◆ **WORK ORDER**
Output the line that contains "ATOM 69 C C", then every line beneath it through the end of the records, exactly as given and with no other lines.

------

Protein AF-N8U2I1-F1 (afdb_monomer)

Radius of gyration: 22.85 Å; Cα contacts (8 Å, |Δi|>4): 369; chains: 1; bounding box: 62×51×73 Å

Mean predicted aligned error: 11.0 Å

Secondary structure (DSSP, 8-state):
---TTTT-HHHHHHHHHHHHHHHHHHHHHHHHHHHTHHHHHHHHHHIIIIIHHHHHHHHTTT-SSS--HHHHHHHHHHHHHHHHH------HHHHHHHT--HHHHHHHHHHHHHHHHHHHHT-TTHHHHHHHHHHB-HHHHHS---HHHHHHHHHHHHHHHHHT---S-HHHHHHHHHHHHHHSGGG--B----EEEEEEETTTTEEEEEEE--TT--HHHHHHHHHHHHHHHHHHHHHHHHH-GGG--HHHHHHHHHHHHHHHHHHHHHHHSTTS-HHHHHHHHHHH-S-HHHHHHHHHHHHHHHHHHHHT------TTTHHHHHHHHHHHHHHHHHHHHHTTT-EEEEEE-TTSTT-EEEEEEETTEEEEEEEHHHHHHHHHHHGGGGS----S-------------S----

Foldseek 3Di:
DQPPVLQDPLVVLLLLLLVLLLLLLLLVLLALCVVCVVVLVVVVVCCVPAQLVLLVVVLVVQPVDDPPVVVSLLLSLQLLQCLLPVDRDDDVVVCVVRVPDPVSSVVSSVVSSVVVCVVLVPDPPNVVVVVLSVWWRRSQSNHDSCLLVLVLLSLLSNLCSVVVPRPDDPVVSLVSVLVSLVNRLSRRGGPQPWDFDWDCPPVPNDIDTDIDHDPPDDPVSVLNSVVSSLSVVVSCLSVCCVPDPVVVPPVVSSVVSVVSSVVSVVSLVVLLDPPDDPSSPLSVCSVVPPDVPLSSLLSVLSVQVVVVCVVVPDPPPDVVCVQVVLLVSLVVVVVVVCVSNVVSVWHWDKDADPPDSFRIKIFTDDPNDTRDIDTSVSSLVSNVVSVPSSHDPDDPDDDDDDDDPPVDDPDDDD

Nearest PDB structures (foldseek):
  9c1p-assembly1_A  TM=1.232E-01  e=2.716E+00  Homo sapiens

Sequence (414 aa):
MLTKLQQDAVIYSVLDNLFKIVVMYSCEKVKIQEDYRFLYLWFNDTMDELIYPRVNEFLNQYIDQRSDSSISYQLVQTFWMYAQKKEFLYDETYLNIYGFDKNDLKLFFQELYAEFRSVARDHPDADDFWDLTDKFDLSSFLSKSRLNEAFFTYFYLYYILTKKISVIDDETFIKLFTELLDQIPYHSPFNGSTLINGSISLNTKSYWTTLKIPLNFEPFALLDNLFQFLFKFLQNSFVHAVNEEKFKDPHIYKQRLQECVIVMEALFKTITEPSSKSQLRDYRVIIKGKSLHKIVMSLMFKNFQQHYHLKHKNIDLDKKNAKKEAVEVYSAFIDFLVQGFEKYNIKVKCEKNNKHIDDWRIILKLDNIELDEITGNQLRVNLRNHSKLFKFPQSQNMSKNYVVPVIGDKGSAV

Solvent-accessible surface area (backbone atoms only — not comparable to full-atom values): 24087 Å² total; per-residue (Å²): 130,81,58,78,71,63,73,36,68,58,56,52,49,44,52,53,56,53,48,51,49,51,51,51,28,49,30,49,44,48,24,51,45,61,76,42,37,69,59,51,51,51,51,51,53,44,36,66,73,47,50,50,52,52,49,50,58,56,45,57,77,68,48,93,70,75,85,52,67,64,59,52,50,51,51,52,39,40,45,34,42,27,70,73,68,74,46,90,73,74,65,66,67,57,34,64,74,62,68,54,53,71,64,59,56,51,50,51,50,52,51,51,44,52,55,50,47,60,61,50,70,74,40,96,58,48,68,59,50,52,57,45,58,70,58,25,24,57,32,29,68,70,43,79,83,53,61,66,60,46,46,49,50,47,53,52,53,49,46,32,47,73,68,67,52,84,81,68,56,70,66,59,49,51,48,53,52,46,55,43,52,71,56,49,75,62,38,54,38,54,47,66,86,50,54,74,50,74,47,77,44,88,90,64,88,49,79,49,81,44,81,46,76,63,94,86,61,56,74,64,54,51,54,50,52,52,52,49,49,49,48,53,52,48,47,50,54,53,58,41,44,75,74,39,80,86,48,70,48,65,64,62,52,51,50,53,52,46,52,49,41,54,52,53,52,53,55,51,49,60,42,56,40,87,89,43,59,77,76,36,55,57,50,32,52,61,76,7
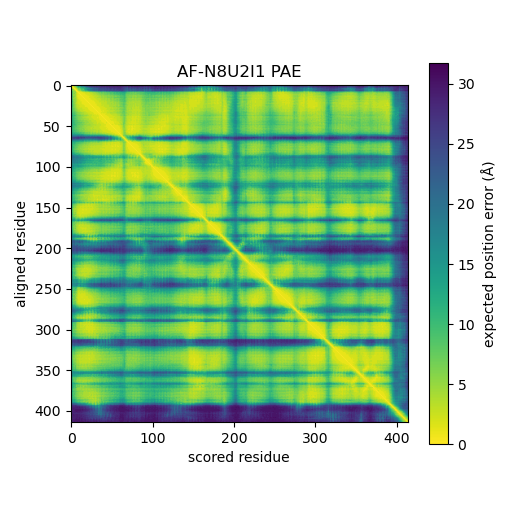0,38,96,51,57,65,51,55,49,54,32,49,50,52,51,54,49,52,54,54,52,54,66,74,52,72,80,76,78,86,48,80,88,47,54,67,60,51,49,43,52,54,49,50,54,48,52,53,51,49,45,54,51,38,44,76,72,67,29,46,69,48,77,48,80,44,95,85,47,88,40,43,35,39,38,40,36,26,48,97,86,40,79,74,53,77,51,39,33,55,57,48,55,54,35,38,64,75,47,46,67,58,53,43,71,83,78,69,94,80,75,93,73,94,76,81,77,85,75,85,68,80,94,78,77,93,127

Structure (mmCIF, N/CA/C/O backbone):
data_AF-N8U2I1-F1
#
_entry.id   AF-N8U2I1-F1
#
loop_
_atom_site.group_PDB
_atom_site.id
_atom_site.type_symbol
_atom_site.label_atom_id
_atom_site.label_alt_id
_atom_site.label_comp_id
_atom_site.label_asym_id
_atom_site.label_entity_id
_atom_site.label_seq_id
_atom_site.pdbx_PDB_ins_code
_atom_site.Cartn_x
_atom_site.Cartn_y
_atom_site.Cartn_z
_atom_site.occupancy
_atom_site.B_iso_or_equiv
_atom_site.auth_seq_id
_atom_site.auth_comp_id
_atom_site.auth_asym_id
_atom_site.auth_atom_id
_atom_site.pdbx_PDB_model_num
ATOM 1 N N . MET A 1 1 ? -32.535 9.486 4.403 1.00 30.56 1 MET A N 1
ATOM 2 C CA . MET A 1 1 ? -32.758 8.140 3.837 1.00 30.56 1 MET A CA 1
ATOM 3 C C . MET A 1 1 ? -31.373 7.613 3.496 1.00 30.56 1 MET A C 1
ATOM 5 O O . MET A 1 1 ? -30.822 8.035 2.495 1.00 30.56 1 MET A O 1
ATOM 9 N N . LEU A 1 2 ? -30.755 6.842 4.397 1.00 34.50 2 LEU A N 1
ATOM 10 C CA . LEU A 1 2 ? -29.485 6.162 4.117 1.00 34.50 2 LEU A CA 1
ATOM 11 C C . LEU A 1 2 ? -29.745 5.192 2.969 1.00 34.50 2 LEU A C 1
ATOM 13 O O . LEU A 1 2 ? -30.559 4.276 3.101 1.00 34.50 2 LEU A O 1
ATOM 17 N N . THR A 1 3 ? -29.152 5.453 1.824 1.00 46.19 3 THR A N 1
ATOM 18 C CA . THR A 1 3 ? -29.316 4.665 0.611 1.00 46.19 3 THR A CA 1
ATOM 19 C C . THR A 1 3 ? -28.780 3.252 0.836 1.00 46.19 3 THR A C 1
ATOM 21 O O . THR A 1 3 ? -27.764 3.013 1.486 1.00 46.19 3 THR A O 1
ATOM 24 N N . LYS A 1 4 ? -29.541 2.282 0.330 1.00 56.94 4 LYS A N 1
ATOM 25 C CA . LYS A 1 4 ? -29.462 0.824 0.541 1.00 56.94 4 LYS A CA 1
ATOM 26 C C . LYS A 1 4 ? -28.062 0.202 0.348 1.00 56.94 4 LYS A C 1
ATOM 28 O O . LYS A 1 4 ? -27.839 -0.912 0.811 1.00 56.94 4 LYS A O 1
ATOM 33 N N . LEU A 1 5 ? -27.141 0.915 -0.306 1.00 54.31 5 LEU A N 1
ATOM 34 C CA . LEU A 1 5 ? -25.749 0.530 -0.557 1.00 54.31 5 LEU A CA 1
ATOM 35 C C . LEU A 1 5 ? -24.861 0.634 0.697 1.00 54.31 5 LEU A C 1
ATOM 37 O O . LEU A 1 5 ? -24.098 -0.281 0.979 1.00 54.31 5 LEU A O 1
ATOM 41 N N . GLN A 1 6 ? -25.003 1.678 1.518 1.00 53.97 6 GLN A N 1
ATOM 42 C CA . GLN A 1 6 ? -24.127 1.908 2.681 1.00 53.97 6 GLN A CA 1
ATOM 43 C C . GLN A 1 6 ? -24.411 0.969 3.875 1.00 53.97 6 GLN A C 1
ATOM 45 O O . GLN A 1 6 ? -23.677 0.958 4.857 1.00 53.97 6 GLN A O 1
ATOM 50 N N . GLN A 1 7 ? -25.488 0.178 3.825 1.00 59.09 7 GLN A N 1
ATOM 51 C CA . GLN A 1 7 ? -25.883 -0.744 4.901 1.00 59.09 7 GLN A CA 1
ATOM 52 C C . GLN A 1 7 ? -25.689 -2.224 4.532 1.00 59.09 7 GLN A C 1
ATOM 54 O O . GLN A 1 7 ? -26.103 -3.101 5.294 1.00 59.09 7 GLN A O 1
ATOM 59 N N . ASP A 1 8 ? -25.096 -2.528 3.372 1.00 72.38 8 ASP A N 1
ATOM 60 C CA . ASP A 1 8 ? -24.952 -3.907 2.908 1.00 72.38 8 ASP A CA 1
ATOM 61 C C . ASP A 1 8 ? -23.733 -4.594 3.543 1.00 72.38 8 ASP A C 1
ATOM 63 O O . ASP A 1 8 ? -22.590 -4.169 3.360 1.00 72.38 8 ASP A O 1
ATOM 67 N N . ALA A 1 9 ? -23.966 -5.705 4.247 1.00 79.25 9 ALA A N 1
ATOM 68 C CA . ALA A 1 9 ? -22.906 -6.534 4.823 1.00 79.25 9 ALA A CA 1
ATOM 69 C C . ALA A 1 9 ? -21.885 -6.995 3.765 1.00 79.25 9 ALA A C 1
ATOM 71 O O . ALA A 1 9 ? -20.711 -7.163 4.078 1.00 79.25 9 ALA A O 1
ATOM 72 N N . VAL A 1 10 ? -22.312 -7.139 2.504 1.00 82.38 10 VAL A N 1
ATOM 73 C CA . VAL A 1 10 ? -21.435 -7.514 1.386 1.00 82.38 10 VAL A CA 1
ATOM 74 C C . VAL A 1 10 ? -20.372 -6.445 1.120 1.00 82.38 10 VAL A C 1
ATOM 76 O O . VAL A 1 10 ? -19.207 -6.784 0.946 1.00 82.38 10 VAL A O 1
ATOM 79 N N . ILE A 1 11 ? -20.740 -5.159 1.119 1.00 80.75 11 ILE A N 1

------

◆ **EXPECTED ANSWER**
ATOM 69 C C . ALA A 1 9 ? -21.885 -6.995 3.765 1.00 79.25 9 ALA A C 1
ATOM 71 O O . ALA A 1 9 ? -20.711 -7.163 4.078 1.00 79.25 9 ALA A O 1
ATOM 72 N N . VAL A 1 10 ? -22.312 -7.139 2.504 1.00 82.38 10 VAL A N 1
ATOM 73 C CA . VAL A 1 10 ? -21.435 -7.514 1.386 1.00 82.38 10 VAL A CA 1
ATOM 74 C C . VAL A 1 10 ? -20.372 -6.445 1.120 1.00 82.38 10 VAL A C 1
ATOM 76 O O . VAL A 1 10 ? -19.207 -6.784 0.946 1.00 82.38 10 VAL A O 1
ATOM 79 N N . ILE A 1 11 ? -20.740 -5.159 1.119 1.00 80.75 11 ILE A N 1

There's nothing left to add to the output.